- [THE RECORDS]:
★ ★ ★ ★ ★ ★ ★

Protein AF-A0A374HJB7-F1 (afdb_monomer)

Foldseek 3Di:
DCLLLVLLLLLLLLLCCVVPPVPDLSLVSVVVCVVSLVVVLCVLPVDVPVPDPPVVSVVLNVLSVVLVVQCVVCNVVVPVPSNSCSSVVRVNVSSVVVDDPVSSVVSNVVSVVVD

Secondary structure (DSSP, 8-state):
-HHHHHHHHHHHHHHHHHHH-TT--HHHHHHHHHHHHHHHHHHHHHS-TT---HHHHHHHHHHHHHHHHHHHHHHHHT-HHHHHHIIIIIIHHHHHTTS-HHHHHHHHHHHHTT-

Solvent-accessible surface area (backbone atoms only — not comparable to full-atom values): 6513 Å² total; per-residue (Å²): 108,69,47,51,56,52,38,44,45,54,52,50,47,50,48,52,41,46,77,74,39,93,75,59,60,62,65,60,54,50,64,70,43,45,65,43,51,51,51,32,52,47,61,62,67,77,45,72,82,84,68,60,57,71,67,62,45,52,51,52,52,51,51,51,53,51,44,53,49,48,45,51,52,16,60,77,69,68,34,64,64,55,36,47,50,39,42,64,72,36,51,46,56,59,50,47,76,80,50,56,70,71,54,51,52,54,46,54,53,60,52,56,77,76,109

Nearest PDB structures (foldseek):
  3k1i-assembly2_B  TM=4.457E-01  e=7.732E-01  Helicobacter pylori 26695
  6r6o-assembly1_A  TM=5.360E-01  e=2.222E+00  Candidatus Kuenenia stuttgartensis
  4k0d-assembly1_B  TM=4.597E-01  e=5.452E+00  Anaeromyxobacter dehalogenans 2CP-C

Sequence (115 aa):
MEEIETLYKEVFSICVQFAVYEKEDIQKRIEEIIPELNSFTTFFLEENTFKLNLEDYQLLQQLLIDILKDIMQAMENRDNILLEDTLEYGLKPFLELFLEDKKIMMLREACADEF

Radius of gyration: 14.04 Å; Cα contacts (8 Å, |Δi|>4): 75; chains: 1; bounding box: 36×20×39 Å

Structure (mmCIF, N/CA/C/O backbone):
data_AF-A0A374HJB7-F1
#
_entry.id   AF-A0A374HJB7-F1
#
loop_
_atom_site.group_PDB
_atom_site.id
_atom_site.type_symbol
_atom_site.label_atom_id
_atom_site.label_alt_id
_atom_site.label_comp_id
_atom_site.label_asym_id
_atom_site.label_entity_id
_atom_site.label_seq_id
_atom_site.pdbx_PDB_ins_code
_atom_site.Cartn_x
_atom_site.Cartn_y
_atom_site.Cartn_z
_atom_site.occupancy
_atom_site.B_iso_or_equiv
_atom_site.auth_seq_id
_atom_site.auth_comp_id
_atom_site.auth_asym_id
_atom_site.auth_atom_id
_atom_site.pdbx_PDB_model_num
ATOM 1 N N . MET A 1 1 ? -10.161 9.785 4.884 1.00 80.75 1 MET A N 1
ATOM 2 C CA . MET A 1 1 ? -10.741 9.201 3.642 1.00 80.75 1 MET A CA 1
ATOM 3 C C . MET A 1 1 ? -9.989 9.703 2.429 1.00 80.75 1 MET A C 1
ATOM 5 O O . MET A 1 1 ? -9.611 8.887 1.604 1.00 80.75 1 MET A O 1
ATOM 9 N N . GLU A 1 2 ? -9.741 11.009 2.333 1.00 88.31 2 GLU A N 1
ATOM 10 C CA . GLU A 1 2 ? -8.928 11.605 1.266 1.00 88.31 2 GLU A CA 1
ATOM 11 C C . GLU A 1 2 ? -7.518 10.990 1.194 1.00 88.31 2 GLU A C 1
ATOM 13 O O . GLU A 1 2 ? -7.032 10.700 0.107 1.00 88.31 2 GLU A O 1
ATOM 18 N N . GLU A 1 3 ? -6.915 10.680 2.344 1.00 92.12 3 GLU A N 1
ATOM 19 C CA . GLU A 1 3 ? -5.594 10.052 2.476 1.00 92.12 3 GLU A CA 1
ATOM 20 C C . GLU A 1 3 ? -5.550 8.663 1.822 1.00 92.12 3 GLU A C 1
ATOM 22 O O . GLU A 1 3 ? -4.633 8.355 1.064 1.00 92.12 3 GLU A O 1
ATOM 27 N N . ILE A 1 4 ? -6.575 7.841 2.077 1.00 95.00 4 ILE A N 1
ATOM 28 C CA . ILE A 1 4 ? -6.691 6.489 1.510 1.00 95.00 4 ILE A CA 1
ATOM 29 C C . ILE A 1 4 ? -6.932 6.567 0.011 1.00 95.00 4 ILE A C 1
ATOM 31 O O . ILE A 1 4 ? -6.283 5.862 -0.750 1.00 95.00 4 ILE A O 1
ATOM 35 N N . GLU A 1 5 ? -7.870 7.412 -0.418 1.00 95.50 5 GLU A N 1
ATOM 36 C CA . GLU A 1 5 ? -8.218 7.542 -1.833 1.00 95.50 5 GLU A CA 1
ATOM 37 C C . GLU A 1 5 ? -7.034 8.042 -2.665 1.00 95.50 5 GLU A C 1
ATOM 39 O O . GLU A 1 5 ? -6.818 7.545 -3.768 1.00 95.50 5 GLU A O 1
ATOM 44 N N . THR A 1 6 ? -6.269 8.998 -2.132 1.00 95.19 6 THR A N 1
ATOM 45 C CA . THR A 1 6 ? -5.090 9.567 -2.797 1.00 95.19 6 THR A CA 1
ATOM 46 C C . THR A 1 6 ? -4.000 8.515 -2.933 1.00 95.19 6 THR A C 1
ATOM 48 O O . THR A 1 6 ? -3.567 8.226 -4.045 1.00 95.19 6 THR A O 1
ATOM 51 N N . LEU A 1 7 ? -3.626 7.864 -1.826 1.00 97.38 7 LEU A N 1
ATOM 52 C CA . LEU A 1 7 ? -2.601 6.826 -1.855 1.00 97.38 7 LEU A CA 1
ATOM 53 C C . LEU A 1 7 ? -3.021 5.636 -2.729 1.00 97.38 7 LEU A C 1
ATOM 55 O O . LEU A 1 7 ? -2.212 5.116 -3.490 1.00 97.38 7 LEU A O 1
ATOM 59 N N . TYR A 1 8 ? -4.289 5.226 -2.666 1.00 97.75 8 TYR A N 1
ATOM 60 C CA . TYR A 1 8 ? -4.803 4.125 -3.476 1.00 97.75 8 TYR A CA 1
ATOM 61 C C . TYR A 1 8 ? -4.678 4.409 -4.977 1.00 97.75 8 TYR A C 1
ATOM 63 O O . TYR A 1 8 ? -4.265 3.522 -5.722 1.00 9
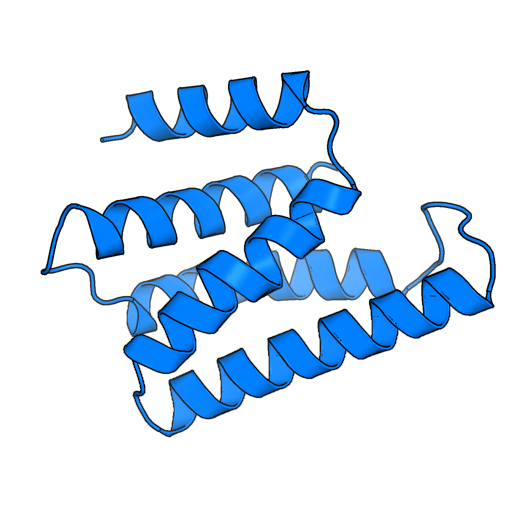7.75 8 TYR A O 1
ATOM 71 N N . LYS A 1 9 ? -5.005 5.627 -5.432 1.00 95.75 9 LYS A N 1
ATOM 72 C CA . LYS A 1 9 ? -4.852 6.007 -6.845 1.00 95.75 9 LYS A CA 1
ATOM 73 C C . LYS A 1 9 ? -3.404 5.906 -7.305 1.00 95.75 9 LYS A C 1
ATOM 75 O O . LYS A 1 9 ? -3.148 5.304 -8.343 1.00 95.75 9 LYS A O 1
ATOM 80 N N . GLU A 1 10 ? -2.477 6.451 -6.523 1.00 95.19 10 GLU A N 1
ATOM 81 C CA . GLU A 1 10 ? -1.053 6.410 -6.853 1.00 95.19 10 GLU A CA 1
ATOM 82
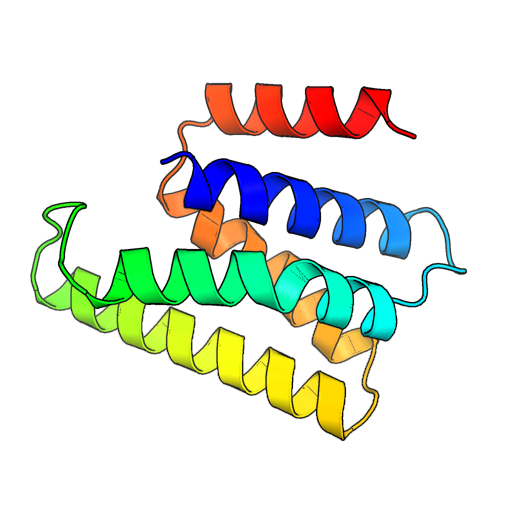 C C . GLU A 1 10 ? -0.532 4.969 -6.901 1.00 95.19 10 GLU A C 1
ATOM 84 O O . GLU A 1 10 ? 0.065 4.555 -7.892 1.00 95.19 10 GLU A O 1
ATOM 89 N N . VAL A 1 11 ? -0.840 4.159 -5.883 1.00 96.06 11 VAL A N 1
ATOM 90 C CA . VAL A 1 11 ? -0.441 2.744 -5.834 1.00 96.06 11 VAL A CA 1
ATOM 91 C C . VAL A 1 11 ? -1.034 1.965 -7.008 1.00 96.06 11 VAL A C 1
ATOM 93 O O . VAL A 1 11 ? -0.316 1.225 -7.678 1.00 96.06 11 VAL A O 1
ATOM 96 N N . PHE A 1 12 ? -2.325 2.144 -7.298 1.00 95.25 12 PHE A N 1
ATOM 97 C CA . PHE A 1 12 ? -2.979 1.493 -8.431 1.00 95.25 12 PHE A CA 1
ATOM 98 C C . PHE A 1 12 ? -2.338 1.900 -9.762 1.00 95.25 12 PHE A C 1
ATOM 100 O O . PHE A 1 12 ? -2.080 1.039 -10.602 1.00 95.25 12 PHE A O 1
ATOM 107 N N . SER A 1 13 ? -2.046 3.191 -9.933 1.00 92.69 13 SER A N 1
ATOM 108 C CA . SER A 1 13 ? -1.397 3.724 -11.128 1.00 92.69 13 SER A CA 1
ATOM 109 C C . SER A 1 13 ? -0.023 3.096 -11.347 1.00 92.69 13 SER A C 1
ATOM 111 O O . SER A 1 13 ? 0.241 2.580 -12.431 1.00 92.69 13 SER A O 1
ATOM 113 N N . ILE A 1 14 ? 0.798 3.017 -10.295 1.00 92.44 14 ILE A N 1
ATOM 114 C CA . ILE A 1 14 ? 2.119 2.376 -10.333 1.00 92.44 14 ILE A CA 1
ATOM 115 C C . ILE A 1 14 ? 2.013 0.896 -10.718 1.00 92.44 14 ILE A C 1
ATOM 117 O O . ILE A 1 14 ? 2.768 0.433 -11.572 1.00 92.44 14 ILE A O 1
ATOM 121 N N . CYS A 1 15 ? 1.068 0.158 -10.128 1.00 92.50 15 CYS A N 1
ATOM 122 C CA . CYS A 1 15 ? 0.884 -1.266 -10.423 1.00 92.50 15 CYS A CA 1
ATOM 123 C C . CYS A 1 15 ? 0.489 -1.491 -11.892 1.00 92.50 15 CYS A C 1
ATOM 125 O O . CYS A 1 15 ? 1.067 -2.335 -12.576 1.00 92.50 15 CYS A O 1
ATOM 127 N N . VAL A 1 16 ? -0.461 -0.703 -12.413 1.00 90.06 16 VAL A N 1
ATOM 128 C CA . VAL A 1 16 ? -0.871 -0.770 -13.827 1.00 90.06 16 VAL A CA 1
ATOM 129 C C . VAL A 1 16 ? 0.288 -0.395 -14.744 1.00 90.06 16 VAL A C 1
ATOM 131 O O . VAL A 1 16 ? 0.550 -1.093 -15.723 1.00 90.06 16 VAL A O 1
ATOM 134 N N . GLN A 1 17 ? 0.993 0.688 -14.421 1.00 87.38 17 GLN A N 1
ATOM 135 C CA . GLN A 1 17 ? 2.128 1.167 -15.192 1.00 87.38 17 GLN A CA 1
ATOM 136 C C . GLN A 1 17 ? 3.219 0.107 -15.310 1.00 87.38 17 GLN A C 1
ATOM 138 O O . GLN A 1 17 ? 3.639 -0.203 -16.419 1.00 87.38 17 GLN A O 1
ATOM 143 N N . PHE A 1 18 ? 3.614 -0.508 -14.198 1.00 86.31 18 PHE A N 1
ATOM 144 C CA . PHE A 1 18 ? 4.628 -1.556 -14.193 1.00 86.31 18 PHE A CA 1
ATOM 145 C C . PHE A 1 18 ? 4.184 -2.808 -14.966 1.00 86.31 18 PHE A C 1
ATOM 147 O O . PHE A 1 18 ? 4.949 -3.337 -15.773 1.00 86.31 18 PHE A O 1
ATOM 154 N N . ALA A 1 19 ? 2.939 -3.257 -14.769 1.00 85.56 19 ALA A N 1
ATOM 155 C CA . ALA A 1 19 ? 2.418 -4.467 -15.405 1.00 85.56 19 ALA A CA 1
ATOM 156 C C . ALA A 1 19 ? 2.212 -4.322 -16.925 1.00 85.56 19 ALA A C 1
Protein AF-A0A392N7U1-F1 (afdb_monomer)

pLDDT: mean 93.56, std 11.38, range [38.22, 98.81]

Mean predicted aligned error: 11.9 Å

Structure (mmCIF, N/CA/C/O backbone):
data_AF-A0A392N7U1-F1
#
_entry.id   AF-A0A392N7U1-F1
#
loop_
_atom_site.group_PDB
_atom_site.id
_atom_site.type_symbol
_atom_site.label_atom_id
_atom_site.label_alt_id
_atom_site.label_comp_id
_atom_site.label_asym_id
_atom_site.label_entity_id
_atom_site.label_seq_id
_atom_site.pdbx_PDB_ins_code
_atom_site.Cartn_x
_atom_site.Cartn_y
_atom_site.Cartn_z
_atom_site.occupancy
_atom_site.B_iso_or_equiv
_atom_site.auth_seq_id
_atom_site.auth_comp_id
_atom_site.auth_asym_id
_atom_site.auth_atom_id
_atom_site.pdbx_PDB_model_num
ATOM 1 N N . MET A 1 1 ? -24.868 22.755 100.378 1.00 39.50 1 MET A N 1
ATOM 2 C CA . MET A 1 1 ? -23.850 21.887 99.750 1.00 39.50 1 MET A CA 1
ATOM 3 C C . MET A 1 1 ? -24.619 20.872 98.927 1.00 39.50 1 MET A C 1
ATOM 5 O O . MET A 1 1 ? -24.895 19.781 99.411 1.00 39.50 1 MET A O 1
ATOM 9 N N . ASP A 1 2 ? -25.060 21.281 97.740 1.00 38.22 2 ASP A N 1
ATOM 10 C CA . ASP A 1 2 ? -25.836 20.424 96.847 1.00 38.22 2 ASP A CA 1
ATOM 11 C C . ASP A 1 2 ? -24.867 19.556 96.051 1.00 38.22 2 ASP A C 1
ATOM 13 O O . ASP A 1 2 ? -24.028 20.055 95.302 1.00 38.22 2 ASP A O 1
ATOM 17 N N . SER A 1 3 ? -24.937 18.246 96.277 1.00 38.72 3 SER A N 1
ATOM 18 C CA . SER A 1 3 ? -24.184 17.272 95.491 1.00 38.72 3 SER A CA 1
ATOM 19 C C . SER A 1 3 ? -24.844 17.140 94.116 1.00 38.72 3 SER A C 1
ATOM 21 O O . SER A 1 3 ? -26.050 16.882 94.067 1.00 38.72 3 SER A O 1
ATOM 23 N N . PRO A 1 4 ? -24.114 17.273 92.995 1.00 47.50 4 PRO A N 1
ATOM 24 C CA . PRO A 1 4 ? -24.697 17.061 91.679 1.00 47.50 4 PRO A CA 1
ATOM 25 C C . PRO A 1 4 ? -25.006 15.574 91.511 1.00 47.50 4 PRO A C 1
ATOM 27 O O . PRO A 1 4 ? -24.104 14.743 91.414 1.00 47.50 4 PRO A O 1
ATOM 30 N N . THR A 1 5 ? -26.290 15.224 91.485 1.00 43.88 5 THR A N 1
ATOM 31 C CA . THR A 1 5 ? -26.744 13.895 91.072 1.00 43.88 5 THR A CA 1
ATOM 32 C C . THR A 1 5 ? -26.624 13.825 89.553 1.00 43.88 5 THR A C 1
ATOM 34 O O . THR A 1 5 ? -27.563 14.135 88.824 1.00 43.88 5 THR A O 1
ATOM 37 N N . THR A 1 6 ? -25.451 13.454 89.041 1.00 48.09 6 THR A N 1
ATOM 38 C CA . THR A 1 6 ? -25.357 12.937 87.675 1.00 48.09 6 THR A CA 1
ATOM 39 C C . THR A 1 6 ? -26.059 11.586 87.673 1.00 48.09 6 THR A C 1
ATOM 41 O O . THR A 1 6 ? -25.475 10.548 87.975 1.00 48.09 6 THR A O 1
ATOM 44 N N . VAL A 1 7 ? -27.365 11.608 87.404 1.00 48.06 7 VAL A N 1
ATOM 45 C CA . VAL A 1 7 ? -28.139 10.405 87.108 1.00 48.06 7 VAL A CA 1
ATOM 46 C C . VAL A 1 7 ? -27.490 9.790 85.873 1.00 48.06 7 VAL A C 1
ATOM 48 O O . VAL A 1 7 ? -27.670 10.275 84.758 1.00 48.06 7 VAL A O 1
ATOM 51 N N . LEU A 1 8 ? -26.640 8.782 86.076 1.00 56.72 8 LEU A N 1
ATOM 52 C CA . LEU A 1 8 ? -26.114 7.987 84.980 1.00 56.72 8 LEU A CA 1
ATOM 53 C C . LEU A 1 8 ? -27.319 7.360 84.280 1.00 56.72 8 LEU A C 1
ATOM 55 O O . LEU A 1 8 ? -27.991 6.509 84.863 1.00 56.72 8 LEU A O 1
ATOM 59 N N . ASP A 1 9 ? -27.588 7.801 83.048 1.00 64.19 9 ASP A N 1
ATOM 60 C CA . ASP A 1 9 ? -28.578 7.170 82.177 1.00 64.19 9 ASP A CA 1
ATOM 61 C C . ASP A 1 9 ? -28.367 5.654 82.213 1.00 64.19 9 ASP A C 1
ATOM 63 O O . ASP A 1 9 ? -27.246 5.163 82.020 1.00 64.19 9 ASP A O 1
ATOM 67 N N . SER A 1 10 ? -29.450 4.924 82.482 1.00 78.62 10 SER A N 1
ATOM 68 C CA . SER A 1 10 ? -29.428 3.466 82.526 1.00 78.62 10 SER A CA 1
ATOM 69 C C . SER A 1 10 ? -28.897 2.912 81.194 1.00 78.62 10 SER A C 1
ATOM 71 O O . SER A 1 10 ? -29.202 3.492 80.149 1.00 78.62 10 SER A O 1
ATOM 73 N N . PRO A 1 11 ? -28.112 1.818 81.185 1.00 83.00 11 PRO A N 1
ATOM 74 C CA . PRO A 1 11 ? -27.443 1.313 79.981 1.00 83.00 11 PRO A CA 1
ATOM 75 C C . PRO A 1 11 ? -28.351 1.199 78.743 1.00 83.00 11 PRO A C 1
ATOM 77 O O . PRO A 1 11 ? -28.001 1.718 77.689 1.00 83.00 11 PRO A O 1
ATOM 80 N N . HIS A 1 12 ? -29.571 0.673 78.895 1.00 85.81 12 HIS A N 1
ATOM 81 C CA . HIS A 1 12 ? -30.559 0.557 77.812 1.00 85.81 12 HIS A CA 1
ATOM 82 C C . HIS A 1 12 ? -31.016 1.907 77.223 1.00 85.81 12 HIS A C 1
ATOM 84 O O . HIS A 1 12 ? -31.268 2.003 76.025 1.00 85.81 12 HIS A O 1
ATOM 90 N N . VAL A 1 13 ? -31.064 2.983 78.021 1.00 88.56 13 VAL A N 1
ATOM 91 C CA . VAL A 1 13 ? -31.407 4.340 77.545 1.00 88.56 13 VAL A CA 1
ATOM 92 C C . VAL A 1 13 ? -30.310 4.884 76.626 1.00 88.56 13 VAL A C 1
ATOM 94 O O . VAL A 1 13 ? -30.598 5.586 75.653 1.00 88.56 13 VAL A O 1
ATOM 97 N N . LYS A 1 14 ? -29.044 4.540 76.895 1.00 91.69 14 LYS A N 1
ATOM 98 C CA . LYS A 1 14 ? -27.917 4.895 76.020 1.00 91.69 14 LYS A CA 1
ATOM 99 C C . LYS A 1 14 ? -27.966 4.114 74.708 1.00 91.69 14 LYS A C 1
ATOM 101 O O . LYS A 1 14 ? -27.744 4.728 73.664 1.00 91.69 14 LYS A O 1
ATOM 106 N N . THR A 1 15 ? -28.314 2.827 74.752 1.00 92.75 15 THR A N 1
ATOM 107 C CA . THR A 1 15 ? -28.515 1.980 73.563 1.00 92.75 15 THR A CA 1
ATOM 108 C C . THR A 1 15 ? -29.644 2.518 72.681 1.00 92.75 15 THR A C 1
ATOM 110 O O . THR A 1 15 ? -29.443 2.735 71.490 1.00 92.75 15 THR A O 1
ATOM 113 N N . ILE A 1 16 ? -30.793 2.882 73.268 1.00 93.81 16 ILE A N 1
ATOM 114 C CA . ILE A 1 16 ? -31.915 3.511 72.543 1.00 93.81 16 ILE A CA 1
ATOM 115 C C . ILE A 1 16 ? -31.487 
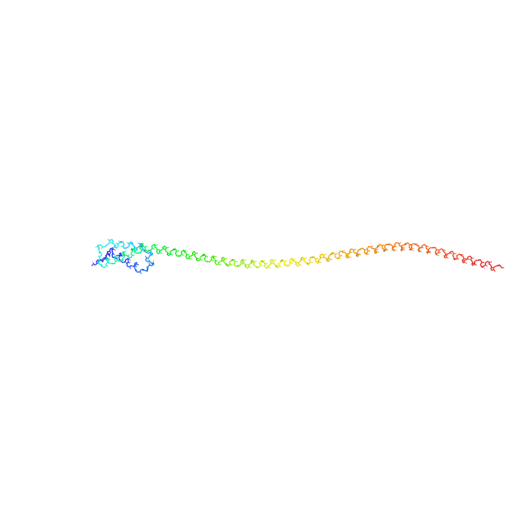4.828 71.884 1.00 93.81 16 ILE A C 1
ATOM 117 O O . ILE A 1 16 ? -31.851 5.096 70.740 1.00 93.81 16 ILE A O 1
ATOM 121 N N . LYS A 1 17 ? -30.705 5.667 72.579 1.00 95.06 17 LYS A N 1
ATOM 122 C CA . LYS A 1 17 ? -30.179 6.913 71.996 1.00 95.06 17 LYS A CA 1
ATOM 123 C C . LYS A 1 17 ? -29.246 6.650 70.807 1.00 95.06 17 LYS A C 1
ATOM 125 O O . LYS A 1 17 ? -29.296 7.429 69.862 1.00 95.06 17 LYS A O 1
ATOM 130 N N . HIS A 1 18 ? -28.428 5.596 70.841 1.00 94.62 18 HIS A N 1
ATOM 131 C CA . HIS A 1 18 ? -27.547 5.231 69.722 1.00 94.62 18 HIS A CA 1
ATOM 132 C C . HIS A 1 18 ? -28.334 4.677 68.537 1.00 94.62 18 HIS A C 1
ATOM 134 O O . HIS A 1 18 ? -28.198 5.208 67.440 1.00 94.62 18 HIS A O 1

★ ★ ★ ★ ★ ★ ★

Could you print exactly the lines from the one containing "ATOM 130 N N" through the last line of the records above?

ATOM 130 N N . HIS A 1 18 ? -28.428 5.596 70.841 1.00 94.62 18 HIS A N 1
ATOM 131 C CA . HIS A 1 18 ? -27.547 5.231 69.722 1.00 94.62 18 HIS A CA 1
ATOM 132 C C . HIS A 1 18 ? -28.334 4.677 68.537 1.00 94.62 18 HIS A C 1
ATOM 134 O O . HIS A 1 18 ? -28.198 5.208 67.440 1.00 94.62 18 HIS A O 1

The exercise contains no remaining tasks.